> **WHAT IS NEEDED**
Output every line from the beginning of the records through the line that contains "Solvent-accessible surface area", exactly as it appears.

[Source records]
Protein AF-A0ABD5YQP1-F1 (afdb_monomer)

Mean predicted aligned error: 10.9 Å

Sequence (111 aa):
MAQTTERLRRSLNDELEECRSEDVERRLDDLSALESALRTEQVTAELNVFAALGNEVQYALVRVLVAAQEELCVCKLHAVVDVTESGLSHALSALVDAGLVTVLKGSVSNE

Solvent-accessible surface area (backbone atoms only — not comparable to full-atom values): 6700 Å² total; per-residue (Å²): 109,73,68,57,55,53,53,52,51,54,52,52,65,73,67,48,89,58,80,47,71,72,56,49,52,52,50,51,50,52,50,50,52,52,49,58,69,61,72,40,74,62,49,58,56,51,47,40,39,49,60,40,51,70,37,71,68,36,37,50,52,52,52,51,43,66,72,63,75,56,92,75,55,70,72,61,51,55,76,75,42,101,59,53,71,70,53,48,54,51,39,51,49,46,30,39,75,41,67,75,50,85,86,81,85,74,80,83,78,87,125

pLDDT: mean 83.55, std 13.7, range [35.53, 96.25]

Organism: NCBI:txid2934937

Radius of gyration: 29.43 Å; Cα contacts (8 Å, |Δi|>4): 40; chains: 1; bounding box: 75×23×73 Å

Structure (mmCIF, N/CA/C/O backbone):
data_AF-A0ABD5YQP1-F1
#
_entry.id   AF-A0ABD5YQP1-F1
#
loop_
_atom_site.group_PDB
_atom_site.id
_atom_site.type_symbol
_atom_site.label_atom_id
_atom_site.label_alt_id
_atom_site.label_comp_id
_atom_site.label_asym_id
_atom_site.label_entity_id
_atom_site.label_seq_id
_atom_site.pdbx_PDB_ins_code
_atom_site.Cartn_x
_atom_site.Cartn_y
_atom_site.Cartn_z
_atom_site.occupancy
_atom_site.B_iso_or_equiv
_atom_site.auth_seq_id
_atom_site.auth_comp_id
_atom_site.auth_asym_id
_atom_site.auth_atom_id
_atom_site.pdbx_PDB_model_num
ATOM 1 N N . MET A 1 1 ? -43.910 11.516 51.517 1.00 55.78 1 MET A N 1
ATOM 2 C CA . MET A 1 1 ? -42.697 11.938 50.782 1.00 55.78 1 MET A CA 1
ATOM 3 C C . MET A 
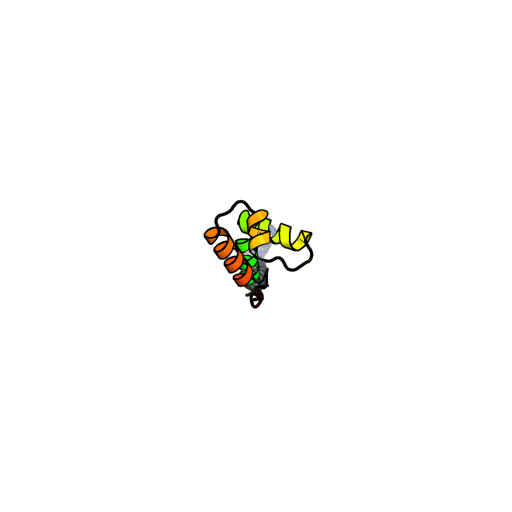1 1 ? -42.126 10.817 49.924 1.00 55.78 1 MET A C 1
ATOM 5 O O . MET A 1 1 ? -42.002 11.049 48.736 1.00 55.78 1 MET A O 1
ATOM 9 N N . ALA A 1 2 ? -41.903 9.603 50.453 1.00 61.56 2 ALA A N 1
ATOM 10 C CA . ALA A 1 2 ? -41.384 8.462 49.677 1.00 61.56 2 ALA A CA 1
ATOM 11 C C . ALA A 1 2 ? -42.215 8.078 48.426 1.00 61.56 2 ALA A C 1
ATOM 13 O O . ALA A 1 2 ? -41.653 7.845 47.365 1.00 61.56 2 ALA A O 1
ATOM 14 N N . GLN A 1 3 ? -43.554 8.079 48.509 1.00 71.38 3 GLN A N 1
ATOM 15 C CA . GLN A 1 3 ? -44.418 7.815 47.340 1.00 71.38 3 GLN A CA 1
ATOM 16 C C . GLN A 1 3 ? -44.351 8.917 46.271 1.00 71.38 3 GLN A C 1
ATOM 18 O O . GLN A 1 3 ? -44.520 8.649 45.085 1.00 71.38 3 GLN A O 1
ATOM 23 N N . THR A 1 4 ? -44.119 10.164 46.685 1.00 75.50 4 THR A N 1
ATOM 24 C CA . THR A 1 4 ? -44.036 11.318 45.783 1.00 75.50 4 THR A CA 1
ATOM 25 C C . THR A 1 4 ? -42.733 11.277 44.993 1.00 75.50 4 THR A C 1
ATOM 27 O O . THR A 1 4 ? -42.753 11.485 43.785 1.00 75.50 4 THR A O 1
ATOM 30 N N . THR A 1 5 ? -41.621 10.931 45.648 1.00 73.31 5 THR A N 1
ATOM 31 C CA . THR A 1 5 ? -40.327 10.711 44.988 1.00 73.31 5 THR A CA 1
ATOM 32 C C . THR A 1 5 ? -40.347 9.513 44.040 1.00 73.31 5 THR A C 1
ATOM 34 O O . THR A 1 5 ? -39.743 9.592 42.976 1.00 73.31 5 THR A O 1
ATOM 37 N N . GLU A 1 6 ? -41.068 8.438 44.368 1.00 76.19 6 GLU A N 1
ATOM 38 C CA . GLU A 1 6 ? -41.211 7.256 43.500 1.00 76.19 6 GLU A CA 1
ATOM 39 C C . GLU A 1 6 ? -41.997 7.565 42.213 1.00 76.19 6 GLU A C 1
ATOM 41 O O . GLU A 1 6 ? -41.606 7.174 41.113 1.00 76.19 6 GLU A O 1
ATOM 46 N N . ARG A 1 7 ? -43.093 8.328 42.337 1.00 74.19 7 ARG A N 1
ATOM 47 C CA . ARG A 1 7 ? -43.866 8.818 41.185 1.00 74.19 7 ARG A CA 1
ATOM 48 C C . ARG A 1 7 ? -43.049 9.759 40.305 1.00 74.19 7 ARG A C 1
ATOM 50 O O . ARG A 1 7 ? -43.108 9.636 39.086 1.00 74.19 7 ARG A O 1
ATOM 57 N N . LEU A 1 8 ? -42.285 10.660 40.924 1.00 71.69 8 LEU A N 1
ATOM 58 C CA . LEU A 1 8 ? -41.431 11.603 40.205 1.00 71.69 8 LEU A CA 1
ATOM 59 C C . LEU A 1 8 ? -40.316 10.873 39.439 1.00 71.69 8 LEU A C 1
ATOM 61 O O . LEU A 1 8 ? -40.086 11.176 38.275 1.00 71.69 8 LEU A O 1
ATOM 65 N N . ARG A 1 9 ? -39.683 9.860 40.053 1.00 68.50 9 ARG A N 1
ATOM 66 C CA . ARG A 1 9 ? -38.667 9.021 39.393 1.00 68.50 9 ARG A CA 1
ATOM 67 C C . ARG A 1 9 ? -39.204 8.308 38.159 1.00 68.50 9 ARG A C 1
ATOM 69 O O . ARG A 1 9 ? -38.544 8.327 37.132 1.00 68.50 9 ARG A O 1
ATOM 76 N N . ARG A 1 10 ? -40.385 7.691 38.256 1.00 69.25 10 ARG A N 1
ATOM 77 C CA . ARG A 1 10 ? -40.994 6.964 37.132 1.00 69.25 10 ARG A CA 1
ATOM 78 C C . ARG A 1 10 ? -41.357 7.906 35.977 1.00 69.25 10 ARG A C 1
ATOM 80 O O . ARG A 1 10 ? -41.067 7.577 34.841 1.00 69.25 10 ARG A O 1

> **WRITTEN RESPONSE**
Protein AF-A0ABD5YQP1-F1 (afdb_monomer)

Mean predicted aligned error: 10.9 Å

Sequence (111 aa):
MAQTTERLRRSLNDELEECRSEDVERRLDDLSALESALRTEQVTAELNVFAALGNEVQYALVRVLVAAQEELCVCKLHAVVDVTESGLSHALSALVDAGLVTVLKGSVSNE

Solvent-accessible surface area (backbone atoms only — not comparable to full-atom values): 6700 Å² total; per-residue (Å²): 109,73,68,57,55,53,53,52,51,54,52,52,65,73,67,48,89,58,80,47,71,72,56,49,52,52,50,51,50,52,50,50,52,52,49,58,69,61,72,40,74,62,49,58,56,51,47,40,39,49,60,40,51,70,37,71,68,36,37,50,52,52,52,51,43,66,72,63,75,56,92,75,55,70,72,61,51,55,76,75,42,101,59,53,71,70,53,48,54,51,39,51,49,46,30,39,75,41,67,75,50,85,86,81,85,74,80,83,78,87,125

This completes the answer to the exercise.